[lld] [LLD][COFF] add __{data,bss}_{start,end}__ symbols for Cygwin support (PR #136180)
via llvm-commits
llvm-commits at lists.llvm.org
Wed Apr 23 14:53:27 PDT 2025
https://github.com/jeremyd2019 updated https://github.com/llvm/llvm-project/pull/136180
>From 05747de8c8ee350edf90f8de3560ccd82de61649 Mon Sep 17 00:00:00 2001
From: Jeremy Drake <github at jdrake.com>
Date: Sun, 13 Apr 2025 22:41:05 -0700
Subject: [PATCH 1/2] [LLD][COFF] add __{data,bss}_{start,end}__ symbols for
Cygwin support
Cygwin requires these symbols for its fork emulation to know what data
to copy into the child. GNU ld defines these symbols for MinGW targets
also, so do the same here.
Cygwin also has the .data_cygwin_nocopy section, which is merged into
.data outside the __data_start__ to __data_end__ range. This excludes
it from fork's copying. AFAIK it's only used by the Cygwin DLL itself
(which requires a custom linker script to link, that's not supported by
LLD), but the section is included in GNU ld's default linker script so
handle it here too.
Signed-off-by: Jeremy Drake <github at jdrake.com>
---
lld/COFF/Driver.cpp | 5 ++
lld/COFF/Writer.cpp | 33 ++++++++++-
lld/test/COFF/cygwin-symbols.s | 100 +++++++++++++++++++++++++++++++++
3 files changed, 136 insertions(+), 2 deletions(-)
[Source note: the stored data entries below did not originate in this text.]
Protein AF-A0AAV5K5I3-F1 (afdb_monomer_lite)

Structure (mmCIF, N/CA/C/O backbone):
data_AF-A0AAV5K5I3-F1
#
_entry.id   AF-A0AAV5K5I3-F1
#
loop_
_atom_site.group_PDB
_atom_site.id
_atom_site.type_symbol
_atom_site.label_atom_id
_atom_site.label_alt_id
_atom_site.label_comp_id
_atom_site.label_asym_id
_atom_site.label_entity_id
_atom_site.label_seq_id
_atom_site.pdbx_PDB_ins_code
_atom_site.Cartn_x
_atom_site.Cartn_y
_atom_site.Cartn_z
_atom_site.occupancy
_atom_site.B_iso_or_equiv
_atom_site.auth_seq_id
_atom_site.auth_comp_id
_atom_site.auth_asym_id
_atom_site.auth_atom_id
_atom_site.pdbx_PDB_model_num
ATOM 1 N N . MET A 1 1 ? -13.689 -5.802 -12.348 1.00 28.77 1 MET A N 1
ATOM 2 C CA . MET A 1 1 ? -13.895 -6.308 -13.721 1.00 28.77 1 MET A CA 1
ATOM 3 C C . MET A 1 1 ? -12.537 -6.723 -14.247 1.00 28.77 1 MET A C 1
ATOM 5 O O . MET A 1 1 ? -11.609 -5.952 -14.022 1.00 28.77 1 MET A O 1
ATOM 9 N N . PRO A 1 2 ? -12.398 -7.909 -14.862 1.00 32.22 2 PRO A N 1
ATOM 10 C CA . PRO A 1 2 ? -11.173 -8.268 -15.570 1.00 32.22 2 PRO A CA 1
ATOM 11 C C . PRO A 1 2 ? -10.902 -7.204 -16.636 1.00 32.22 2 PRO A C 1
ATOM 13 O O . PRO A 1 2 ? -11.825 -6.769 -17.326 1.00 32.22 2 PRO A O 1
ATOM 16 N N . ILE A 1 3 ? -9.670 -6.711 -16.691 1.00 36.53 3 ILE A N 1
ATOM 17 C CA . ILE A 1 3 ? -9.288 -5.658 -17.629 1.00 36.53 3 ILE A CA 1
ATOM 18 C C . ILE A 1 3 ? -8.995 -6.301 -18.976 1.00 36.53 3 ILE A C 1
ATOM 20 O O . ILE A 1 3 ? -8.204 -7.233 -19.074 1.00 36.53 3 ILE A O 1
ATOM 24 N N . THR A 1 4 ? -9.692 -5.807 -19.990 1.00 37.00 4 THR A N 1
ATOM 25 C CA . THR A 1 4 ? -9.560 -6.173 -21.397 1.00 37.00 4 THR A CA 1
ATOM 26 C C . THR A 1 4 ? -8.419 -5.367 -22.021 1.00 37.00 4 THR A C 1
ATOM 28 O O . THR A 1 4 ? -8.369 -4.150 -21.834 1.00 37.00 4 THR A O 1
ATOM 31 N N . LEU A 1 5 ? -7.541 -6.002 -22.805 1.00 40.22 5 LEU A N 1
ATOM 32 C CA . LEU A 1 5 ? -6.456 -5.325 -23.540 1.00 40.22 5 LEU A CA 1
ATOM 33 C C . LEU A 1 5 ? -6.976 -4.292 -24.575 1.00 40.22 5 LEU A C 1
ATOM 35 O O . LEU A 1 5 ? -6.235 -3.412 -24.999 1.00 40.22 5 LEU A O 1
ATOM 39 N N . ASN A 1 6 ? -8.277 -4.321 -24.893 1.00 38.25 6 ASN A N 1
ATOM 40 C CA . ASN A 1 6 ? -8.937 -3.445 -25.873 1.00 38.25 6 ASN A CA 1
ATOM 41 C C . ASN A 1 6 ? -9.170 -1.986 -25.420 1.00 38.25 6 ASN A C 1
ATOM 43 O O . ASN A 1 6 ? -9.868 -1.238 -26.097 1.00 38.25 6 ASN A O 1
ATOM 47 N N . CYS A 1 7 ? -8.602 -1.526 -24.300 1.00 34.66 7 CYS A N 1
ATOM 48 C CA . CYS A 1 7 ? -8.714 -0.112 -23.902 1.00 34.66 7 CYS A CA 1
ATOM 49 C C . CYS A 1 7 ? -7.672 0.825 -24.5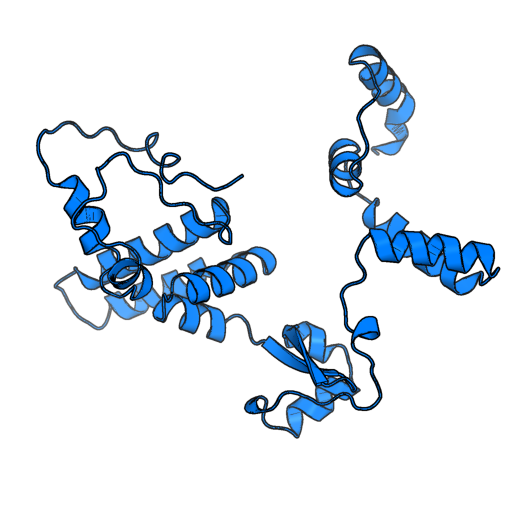51 1.00 34.66 7 CYS A C 1
ATOM 51 O O . CYS A 1 7 ? -7.645 2.005 -24.209 1.00 34.66 7 CYS A O 1
ATOM 53 N N . LEU A 1 8 ? -6.836 0.341 -25.477 1.00 40.84 8 LEU A N 1
ATOM 54 C CA . LEU A 1 8 ? -5.781 1.132 -26.135 1.00 40.84 8 LEU A CA 1
ATOM 55 C C . LEU A 1 8 ? -6.022 1.407 -27.633 1.00 40.84 8 LEU A C 1
ATOM 57 O O . LEU A 1 8 ? -5.112 1.875 -28.309 1.00 40.84 8 LEU A O 1
ATOM 61 N N . GLU A 1 9 ? -7.226 1.175 -28.165 1.00 38.06 9 GLU A N 1
ATOM 62 C CA . GLU A 1 9 ? -7.499 1.409 -29.598 1.00 38.06 9 GLU A CA 1
ATOM 63 C C . GLU A 1 9 ? -7.833 2.863 -29.970 1.00 38.06 9 GLU A C 1
ATOM 65 O O . GLU A 1 9 ? -7.814 3.218 -31.144 1.00 38.06 9 GLU A O 1
ATOM 70 N N . SER A 1 10 ? -8.090 3.760 -29.018 1.00 37.59 10 SER A N 1
ATOM 71 C CA . SER A 1 10 ? -8.530 5.128 -29.340 1.00 37.59 10 SER A CA 1
ATOM 72 C C . SER A 1 10 ? -7.406 6.158 -29.532 1.00 37.59 10 SER A C 1
ATOM 74 O O . SER A 1 10 ? -7.702 7.349 -29.623 1.00 37.59 10 SER A O 1
ATOM 76 N N . LEU A 1 11 ? -6.133 5.743 -29.629 1.00 36.62 11 LEU A N 1
ATOM 77 C CA . LEU A 1 11 ? -4.997 6.679 -29.719 1.00 36.62 11 LEU A CA 1
ATOM 78 C C . LEU A 1 11 ? -4.134 6.613 -30.987 1.00 36.62 11 LEU A C 1
ATOM 80 O O . LEU A 1 11 ? -3.285 7.485 -31.134 1.00 36.62 11 LEU A O 1
ATOM 84 N N . PHE A 1 12 ? -4.355 5.694 -31.934 1.00 30.53 12 PHE A N 1
ATOM 85 C CA . PHE A 1 12 ? -3.572 5.699 -33.179 1.00 30.53 12 PHE A CA 1
ATOM 86 C C . PHE A 1 12 ? -4.379 5.285 -34.417 1.00 30.53 12 PHE A C 1
ATOM 88 O O . PHE A 1 12 ? -4.848 4.158 -34.535 1.00 30.53 12 PHE A O 1
ATOM 95 N N . VAL A 1 13 ? -4.487 6.221 -35.365 1.00 29.78 13 VAL A N 1
ATOM 96 C CA . VAL A 1 13 ? -4.837 5.970 -36.768 1.00 29.78 13 VAL A CA 1
ATOM 97 C C . VAL A 1 13 ? -3.684 5.183 -37.394 1.00 29.78 13 VAL A C 1
ATOM 99 O O . VAL A 1 13 ? -2.587 5.720 -37.523 1.00 29.78 13 VAL A O 1
ATOM 102 N N . TRP A 1 14 ? -3.924 3.935 -37.791 1.00 32.47 14 TRP A N 1
ATOM 103 C CA . TRP A 1 14 ? -2.999 3.159 -38.617 1.00 32.47 14 TRP A CA 1
ATOM 104 C C . TRP A 1 14 ? -3.676 2.831 -39.947 1.00 32.47 14 TRP A C 1
ATOM 106 O O . TRP A 1 14 ? -4.373 1.829 -40.074 1.00 32.47 14 TRP A O 1
ATOM 116 N N . ASP A 1 15 ? -3.451 3.677 -40.951 1.00 27.44 15 ASP A N 1
ATOM 117 C CA . ASP A 1 15 ? -3.540 3.246 -42.343 1.00 27.44 15 ASP A CA 1
ATOM 118 C C . ASP A 1 15 ? -2.239 2.513 -42.680 1.00 27.44 15 ASP A C 1
ATOM 120 O O . ASP A 1 15 ? -1.219 3.150 -42.937 1.00 27.44 15 ASP A O 1
ATOM 124 N N . CYS A 1 16 ? -2.258 1.182 -42.654 1.00 27.61 16 CYS A N 1
ATOM 125 C CA . CYS A 1 16 ? -1.768 0.348 -43.755 1.00 27.61 16 CYS A CA 1
ATOM 126 C C . CYS A 1 16 ? -1.833 -1.138 -43.394 1.00 27.61 16 CYS A C 1
ATOM 128 O O . CYS A 1 16 ? -1.453 -1.580 -42.315 1.00 27.61 16 CYS A O 1
ATOM 130 N N . PHE A 1 17 ? -2.347 -1.870 -44.373 1.00 29.84 17 PHE A N 1
ATOM 131 C CA . PHE A 1 17 ? -2.590 -3.298 -44.441 1.00 29.84 17 PHE A CA 1
ATOM 132 C C . PHE A 1 17 ? -1.394 -4.188 -44.044 1.00 29.84 17 PHE A C 1
ATOM 134 O O . PHE A 1 17 ? -0.239 -3.867 -44.308 1.00 29.84 17 PHE A O 1
ATOM 141 N N . ASP A 1 18 ? -1.768 -5.371 -43.547 1.00 30.30 18 ASP A N 1
ATOM 142 C CA . ASP A 1 18 ? -1.036 -6.643 -43.482 1.00 30.30 18 ASP A CA 1
ATOM 143 C C . ASP A 1 18 ? -0.171 -6.977 -42.240 1.00 30.30 18 ASP A C 1
ATOM 145 O O . ASP A 1 18 ? 0.978 -6.577 -42.081 1.00 30.30 18 ASP A O 1
ATOM 149 N N . ILE A 1 19 ? -0.742 -7.871 -41.414 1.00 29.20 19 ILE A N 1
ATOM 150 C CA . ILE A 1 19 ? -0.135 -9.055 -40.751 1.00 29.20 19 ILE A CA 1
ATOM 151 C C . ILE A 1 19 ? 0.946 -8.819 -39.668 1.00 29.20 19 ILE A C 1
ATOM 153 O O . ILE A 1 19 ? 1.231 -9.719 -38.877 1.00 29.20 19 ILE A O 1
ATOM 157 N N . TYR A 1 20 ? 1.493 -7.616 -39.509 1.00 31.55 20 TYR A N 1
ATOM 158 C CA . TYR A 1 20 ? 2.615 -7.380 -38.583 1.00 31.55 20 TYR A CA 1
ATOM 159 C C . TYR A 1 20 ? 2.246 -7.036 -37.129 1.00 31.55 20 TYR A C 1
ATOM 161 O O . TYR A 1 20 ? 3.134 -7.006 -36.276 1.00 31.55 20 TYR A O 1
ATOM 169 N N . ALA A 1 21 ? 0.965 -6.861 -36.793 1.00 32.41 21 ALA A N 1
ATOM 170 C CA . ALA A 1 21 ? 0.553 -6.494 -35.431 1.00 32.41 21 ALA A CA 1
ATOM 171 C C . ALA A 1 21 ? 0.867 -7.581 -34.375 1.00 32.41 21 ALA A C 1
ATOM 173 O O . ALA A 1 21 ? 1.155 -7.261 -33.222 1.00 32.41 21 ALA A O 1
ATOM 174 N N . CYS A 1 22 ? 0.931 -8.859 -34.774 1.00 32.78 22 CYS A N 1
ATOM 175 C CA . CYS A 1 22 ? 1.299 -9.966 -33.879 1.00 32.78 22 CYS A CA 1
ATOM 176 C C . CYS A 1 22 ? 2.805 -9.973 -33.518 1.00 32.78 22 CYS A C 1
ATOM 178 O O . CYS A 1 22 ? 3.223 -10.578 -32.532 1.00 32.78 22 CYS A O 1
ATOM 180 N N . ARG A 1 23 ? 3.642 -9.246 -34.275 1.00 33.12 23 ARG A N 1
ATOM 181 C CA . ARG A 1 23 ? 5.075 -9.088 -33.983 1.00 33.12 23 ARG A CA 1
ATOM 182 C C . ARG A 1 23 ? 5.367 -8.013 -32.944 1.00 33.12 23 ARG A C 1
ATOM 184 O O . ARG A 1 23 ? 6.394 -8.097 -32.283 1.00 33.12 23 ARG A O 1
ATOM 191 N N . CYS A 1 24 ? 4.474 -7.044 -32.767 1.00 35.84 24 CYS A N 1
ATOM 192 C CA . CYS A 1 24 ? 4.642 -5.996 -31.766 1.00 35.84 24 CYS A CA 1
ATOM 193 C C . CYS A 1 24 ? 4.570 -6.581 -30.350 1.00 35.84 24 CYS A C 1
ATOM 195 O O . CYS A 1 24 ? 5.475 -6.350 -29.560 1.00 35.84 24 CYS A O 1
ATOM 197 N N . ILE A 1 25 ? 3.598 -7.450 -30.056 1.00 37.50 25 ILE A N 1
ATOM 198 C CA . ILE A 1 25 ? 3.520 -8.134 -28.750 1.00 37.50 25 ILE A CA 1
ATOM 199 C C . ILE A 1 25 ? 4.769 -9.004 -28.495 1.00 37.50 25 ILE A C 1
ATOM 201 O O . ILE A 1 25 ? 5.260 -9.054 -27.373 1.00 37.50 25 ILE A O 1
ATOM 205 N N . ASN A 1 26 ? 5.340 -9.604 -29.546 1.00 36.22 26 ASN A N 1
ATOM 206 C CA . ASN A 1 26 ? 6.554 -10.424 -29.472 1.00 36.22 26 ASN A CA 1
ATOM 207 C C . ASN A 1 26 ? 7.854 -9.590 -29.321 1.00 36.22 26 ASN A C 1
ATOM 209 O O . ASN A 1 26 ? 8.831 -10.062 -28.754 1.00 36.22 26 ASN A O 1
ATOM 213 N N . ALA A 1 27 ? 7.877 -8.335 -29.789 1.00 40.84 27 ALA A N 1
ATOM 214 C CA . ALA A 1 27 ? 9.049 -7.455 -29.710 1.00 40.84 27 ALA A CA 1
ATOM 215 C C . ALA A 1 27 ? 9.175 -6.705 -28.369 1.00 40.84 27 ALA A C 1
ATOM 217 O O . ALA A 1 27 ? 10.286 -6.362 -27.975 1.00 40.84 27 ALA A O 1
ATOM 218 N N . TYR A 1 28 ? 8.066 -6.464 -27.658 1.00 43.09 28 TYR A N 1
ATOM 219 C CA . TYR A 1 28 ? 8.068 -5.703 -26.396 1.00 43.09 28 TYR A CA 1
ATOM 220 C C . TYR A 1 28 ? 8.263 -6.555 -25.127 1.00 43.09 28 TYR A C 1
ATOM 222 O O . TYR A 1 28 ? 8.419 -5.997 -24.045 1.00 43.09 28 TYR A O 1
ATOM 230 N N . PHE A 1 29 ? 8.238 -7.889 -25.237 1.00 45.00 29 PHE A N 1
ATOM 231 C CA . PHE A 1 29 ? 8.153 -8.813 -24.094 1.00 45.00 29 PHE A CA 1
ATOM 232 C C . PHE A 1 29 ? 9.168 -9.971 -24.154 1.00 45.00 29 PHE A C 1
ATOM 234 O O . PHE A 1 29 ? 8.915 -11.050 -23.621 1.00 45.00 29 PHE A O 1
ATOM 241 N N . VAL A 1 30 ? 10.337 -9.762 -24.772 1.00 42.69 30 VAL A N 1
ATOM 242 C CA . VAL A 1 30 ? 11.380 -10.804 -24.911 1.00 42.69 30 VAL A CA 1
ATOM 243 C C . VAL A 1 30 ? 11.923 -11.285 -23.548 1.00 42.69 30 VAL A C 1
ATOM 245 O O . VAL A 1 30 ? 12.377 -12.421 -23.442 1.00 42.69 30 VAL A O 1
ATOM 248 N N . ASP A 1 31 ? 11.771 -10.486 -22.485 1.00 39.19 31 ASP A N 1
ATOM 249 C CA . ASP A 1 31 ? 12.214 -10.826 -21.122 1.00 39.19 31 ASP A CA 1
ATOM 250 C C . ASP A 1 31 ? 11.104 -11.376 -20.196 1.00 39.19 31 ASP A C 1
ATOM 252 O O . ASP A 1 31 ? 11.361 -11.651 -19.025 1.00 39.19 31 ASP A O 1
ATOM 256 N N . CYS A 1 32 ? 9.865 -11.549 -20.677 1.00 40.41 32 CYS A N 1
ATOM 257 C CA . CYS A 1 32 ? 8.726 -11.954 -19.842 1.00 40.41 32 CYS A CA 1
ATOM 258 C C . CYS A 1 32 ? 8.441 -13.459 -19.957 1.00 40.41 32 CYS A C 1
ATOM 260 O O . CYS A 1 32 ? 7.805 -13.944 -20.898 1.00 40.41 32 CYS A O 1
ATOM 262 N N . PHE A 1 33 ? 8.925 -14.216 -18.974 1.00 38.09 33 PHE A N 1
ATOM 263 C CA . PHE A 1 33 ? 8.929 -15.680 -18.988 1.00 38.09 33 PHE A CA 1
ATOM 264 C C . PHE A 1 33 ? 7.515 -16.293 -18.818 1.00 38.09 33 PHE A C 1
ATOM 266 O O . PHE A 1 33 ? 7.261 -17.379 -19.349 1.00 38.09 33 PHE A O 1
ATOM 273 N N . ILE A 1 34 ? 6.550 -15.569 -18.219 1.00 39.06 34 ILE A N 1
ATOM 274 C CA . ILE A 1 34 ? 5.124 -15.970 -18.166 1.00 39.06 34 ILE A CA 1
ATOM 275 C C . ILE A 1 34 ? 4.421 -15.863 -19.527 1.00 39.06 34 ILE A C 1
ATOM 277 O O . ILE A 1 34 ? 3.647 -16.758 -19.874 1.00 39.06 34 ILE A O 1
ATOM 281 N N . ILE A 1 35 ? 4.691 -14.825 -20.330 1.00 42.28 35 ILE A N 1
ATOM 282 C CA . ILE A 1 35 ? 4.069 -14.678 -21.663 1.00 42.28 35 ILE A CA 1
ATOM 283 C C . ILE A 1 35 ? 4.551 -15.787 -22.606 1.00 42.28 35 ILE A C 1
ATOM 285 O O . ILE A 1 35 ? 3.774 -16.273 -23.420 1.00 42.28 35 ILE A O 1
ATOM 289 N N . SER A 1 36 ? 5.790 -16.251 -22.433 1.00 40.06 36 SER A N 1
ATOM 290 C CA . SER A 1 36 ? 6.360 -17.356 -23.212 1.00 40.06 36 SER A CA 1
ATOM 291 C C . SER A 1 36 ? 5.856 -18.749 -22.785 1.00 40.06 36 SER A C 1
ATOM 293 O O . SER A 1 36 ? 5.710 -19.626 -23.631 1.00 40.06 36 SER A O 1
ATOM 295 N N . ASN A 1 37 ? 5.554 -18.978 -21.495 1.00 35.28 37 ASN A N 1
ATOM 296 C CA . ASN A 1 37 ? 5.188 -20.317 -20.990 1.00 35.28 37 ASN A CA 1
ATOM 297 C C . ASN A 1 37 ? 3.688 -20.563 -20.750 1.00 35.28 37 ASN A C 1
ATOM 299 O O . ASN A 1 37 ? 3.273 -21.721 -20.756 1.00 35.28 37 ASN A O 1
ATOM 303 N N . TYR A 1 38 ? 2.869 -19.532 -20.514 1.00 37.75 38 TYR A N 1
ATOM 304 C CA . TYR A 1 38 ? 1.425 -19.703 -20.266 1.00 37.75 38 TYR A CA 1
ATOM 305 C C . TYR A 1 38 ? 0.543 -19.348 -21.464 1.00 37.75 38 TYR A C 1
ATOM 307 O O . TYR A 1 38 ? -0.617 -19.761 -21.512 1.00 37.75 38 TYR A O 1
ATOM 315 N N . ILE A 1 39 ? 1.081 -18.618 -22.440 1.00 38.69 39 ILE A N 1
ATOM 316 C CA . ILE A 1 39 ? 0.418 -18.384 -23.716 1.00 38.69 39 ILE A CA 1
ATOM 317 C C . ILE A 1 39 ? 1.122 -19.277 -24.725 1.00 38.69 39 ILE A C 1
ATOM 319 O O . ILE A 1 39 ? 2.184 -18.956 -25.247 1.00 38.69 39 ILE A O 1
ATOM 323 N N . VAL A 1 40 ? 0.515 -20.423 -25.012 1.00 35.41 40 VAL A N 1
ATOM 324 C CA . VAL A 1 40 ? 0.776 -21.121 -26.268 1.00 35.41 40 VAL A CA 1
ATOM 325 C C . VAL A 1 40 ? 0.274 -20.181 -27.372 1.00 35.41 40 VAL A C 1
ATOM 327 O O . VAL A 1 40 ? -0.891 -20.236 -27.755 1.00 35.41 40 VAL A O 1
ATOM 330 N N . ILE A 1 41 ? 1.127 -19.269 -27.860 1.00 41.09 41 ILE A N 1
ATOM 331 C CA . ILE A 1 41 ? 0.860 -18.400 -29.028 1.00 41.09 41 ILE A CA 1
ATOM 332 C C . ILE A 1 41 ? 0.935 -19.239 -30.322 1.00 41.09 41 ILE A C 1
ATOM 334 O O . ILE A 1 41 ? 1.419 -18.779 -31.351 1.00 41.09 41 ILE A O 1
ATOM 338 N N . GLU A 1 42 ? 0.523 -20.506 -30.278 1.00 40.75 42 GLU A N 1
ATOM 339 C CA . GLU A 1 42 ? 0.370 -21.316 -31.487 1.00 40.75 42 GLU A CA 1
ATOM 340 C C . GLU A 1 42 ? -1.086 -21.330 -31.977 1.00 40.75 42 GLU A C 1
ATOM 342 O O . GLU A 1 42 ? -1.284 -21.603 -33.152 1.00 40.75 42 GLU A O 1
ATOM 347 N N . ASP A 1 43 ? -2.082 -20.932 -31.160 1.00 40.88 43 ASP A N 1
ATOM 348 C CA . ASP A 1 43 ? -3.507 -21.012 -31.555 1.00 40.88 43 ASP A CA 1
ATOM 349 C C . ASP A 1 43 ? -4.431 -19.875 -31.050 1.00 40.88 43 ASP A C 1
ATOM 351 O O . ASP A 1 43 ? -5.648 -19.949 -31.220 1.00 40.88 43 ASP A O 1
ATOM 355 N N . VAL A 1 44 ? -3.906 -18.807 -30.437 1.00 46.38 44 VAL A N 1
ATOM 356 C CA . VAL A 1 44 ? -4.742 -17.699 -29.925 1.00 46.38 44 VAL A CA 1
ATOM 357 C C . VAL A 1 44 ? -4.933 -16.642 -31.020 1.00 46.38 44 VAL A C 1
ATOM 359 O O . VAL A 1 44 ? -3.961 -16.050 -31.495 1.00 46.38 44 VAL A O 1
ATOM 362 N N . GLY A 1 45 ? -6.178 -16.428 -31.458 1.00 46.94 45 GLY A N 1
ATOM 363 C CA . GLY A 1 45 ? -6.514 -15.473 -32.516 1.00 46.94 45 GLY A CA 1
ATOM 364 C C . GLY A 1 45 ? -6.289 -14.027 -32.069 1.00 46.94 45 GLY A C 1
ATOM 365 O O . GLY A 1 45 ? -6.315 -13.724 -30.880 1.00 46.94 45 GLY A O 1
ATOM 366 N N . ALA A 1 46 ? -6.104 -13.105 -33.021 1.00 49.84 46 ALA A N 1
ATOM 367 C CA . ALA A 1 46 ? -5.841 -11.682 -32.753 1.00 49.84 46 ALA A CA 1
ATOM 368 C C . ALA A 1 46 ? -6.932 -10.958 -31.922 1.00 49.84 46 ALA A C 1
ATOM 370 O O . ALA A 1 46 ? -6.700 -9.836 -31.479 1.00 49.84 46 ALA A O 1
ATOM 371 N N . ASP A 1 47 ? -8.076 -11.608 -31.685 1.00 48.38 47 ASP A N 1
ATOM 372 C CA . ASP A 1 47 ? -9.245 -11.076 -30.976 1.00 48.38 47 ASP A CA 1
ATOM 373 C C . ASP A 1 47 ? -9.455 -11.674 -29.567 1.00 48.38 47 ASP A C 1
ATOM 375 O O . ASP A 1 47 ? -10.391 -11.290 -28.858 1.00 48.38 47 ASP A O 1
ATOM 379 N N . ASP A 1 48 ? -8.611 -12.613 -29.131 1.00 44.84 48 ASP A N 1
ATOM 380 C CA . ASP A 1 48 ? -8.796 -13.305 -27.854 1.00 44.84 48 ASP A CA 1
ATOM 381 C C . ASP A 1 48 ? -8.221 -12.499 -26.672 1.00 44.84 48 ASP A C 1
ATOM 383 O O . ASP A 1 48 ? -7.042 -12.145 -26.606 1.00 44.84 48 ASP A O 1
ATOM 387 N N . VAL A 1 49 ? -9.079 -12.207 -25.692 1.00 48.44 49 VAL A N 1
ATOM 388 C CA . VAL A 1 49 ? -8.748 -11.382 -24.521 1.00 48.44 49 VAL A CA 1
ATOM 389 C C . VAL A 1 49 ? -8.079 -12.218 -23.427 1.00 48.44 49 VAL A C 1
ATOM 391 O O . VAL A 1 49 ? -8.687 -13.147 -22.897 1.00 48.44 49 VAL A O 1
ATOM 394 N N . ILE A 1 50 ? -6.879 -11.816 -22.991 1.00 55.31 50 ILE A N 1
ATOM 395 C CA . ILE A 1 50 ? -6.177 -12.430 -21.851 1.00 55.31 50 ILE A CA 1
ATOM 396 C C . ILE A 1 50 ? -6.557 -11.700 -20.550 1.00 55.31 50 ILE A C 1
ATOM 398 O O . ILE A 1 50 ? -6.216 -10.525 -20.380 1.00 55.31 50 ILE A O 1
ATOM 402 N N . PRO A 1 51 ? -7.254 -12.351 -19.604 1.00 56.00 51 PRO A N 1
ATOM 403 C CA . PRO A 1 51 ? -7.629 -11.718 -18.349 1.00 56.00 51 PRO A CA 1
ATOM 404 C C . PRO A 1 51 ? -6.429 -11.611 -17.399 1.00 56.00 51 PRO A C 1
ATOM 406 O O . PRO A 1 51 ? -5.819 -12.613 -17.032 1.00 56.00 51 PRO A O 1
ATOM 409 N N . LEU A 1 52 ? -6.148 -10.394 -16.925 1.00 61.31 52 LEU A N 1
ATOM 410 C CA . LEU A 1 52 ? -5.178 -10.125 -15.858 1.00 61.31 52 LEU A CA 1
ATOM 411 C C . LEU A 1 52 ? -5.925 -9.793 -14.553 1.00 61.31 52 LEU A C 1
ATOM 413 O O . LEU A 1 52 ? -6.274 -8.635 -14.320 1.00 61.31 52 LEU A O 1
ATOM 417 N N . PRO A 1 53 ? -6.231 -10.785 -13.697 1.00 64.69 53 PRO A N 1
ATOM 418 C CA . PRO A 1 53 ? -7.086 -10.580 -12.524 1.00 64.69 53 PRO A CA 1
ATOM 419 C C . PRO A 1 53 ? -6.434 -9.735 -11.419 1.00 64.69 53 PRO A C 1
ATOM 421 O O . PRO A 1 53 ? -7.148 -9.113 -10.635 1.00 64.69 53 PRO A O 1
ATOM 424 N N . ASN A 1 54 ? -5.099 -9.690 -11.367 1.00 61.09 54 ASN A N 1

create mode 100644 lld/test/COFF/cygwin-symbols.s
diff --git a/lld/COFF/Driver.cpp b/lld/COFF/Driver.cpp
index 7aa13bdce488e..72e25634c19d8 100644
--- a/lld/COFF/Driver.cpp
+++ b/lld/COFF/Driver.cpp
@@ -2039,6 +2039,7 @@ void LinkerDriver::linkerMain(ArrayRef<const char *> argsArr) {
parseMerge(".ctors=.rdata");
parseMerge(".dtors=.rdata");
parseMerge(".CRT=.rdata");
+ parseMerge(".data_cygwin_nocopy=.data");
}
// Handle /section
@@ -2495,6 +2496,10 @@ void LinkerDriver::linkerMain(ArrayRef<const char *> argsArr) {
if (config->mingw) {
symtab.addAbsolute(symtab.mangle("__CTOR_LIST__"), 0);
symtab.addAbsolute(symtab.mangle("__DTOR_LIST__"), 0);
+ symtab.addAbsolute("__data_start__", 0);
+ symtab.addAbsolute("__data_end__", 0);
+ symtab.addAbsolute("__bss_start__", 0);
+ symtab.addAbsolute("__bss_end__", 0);
}
if (config->debug || config->buildIDHash != BuildIDHash::None)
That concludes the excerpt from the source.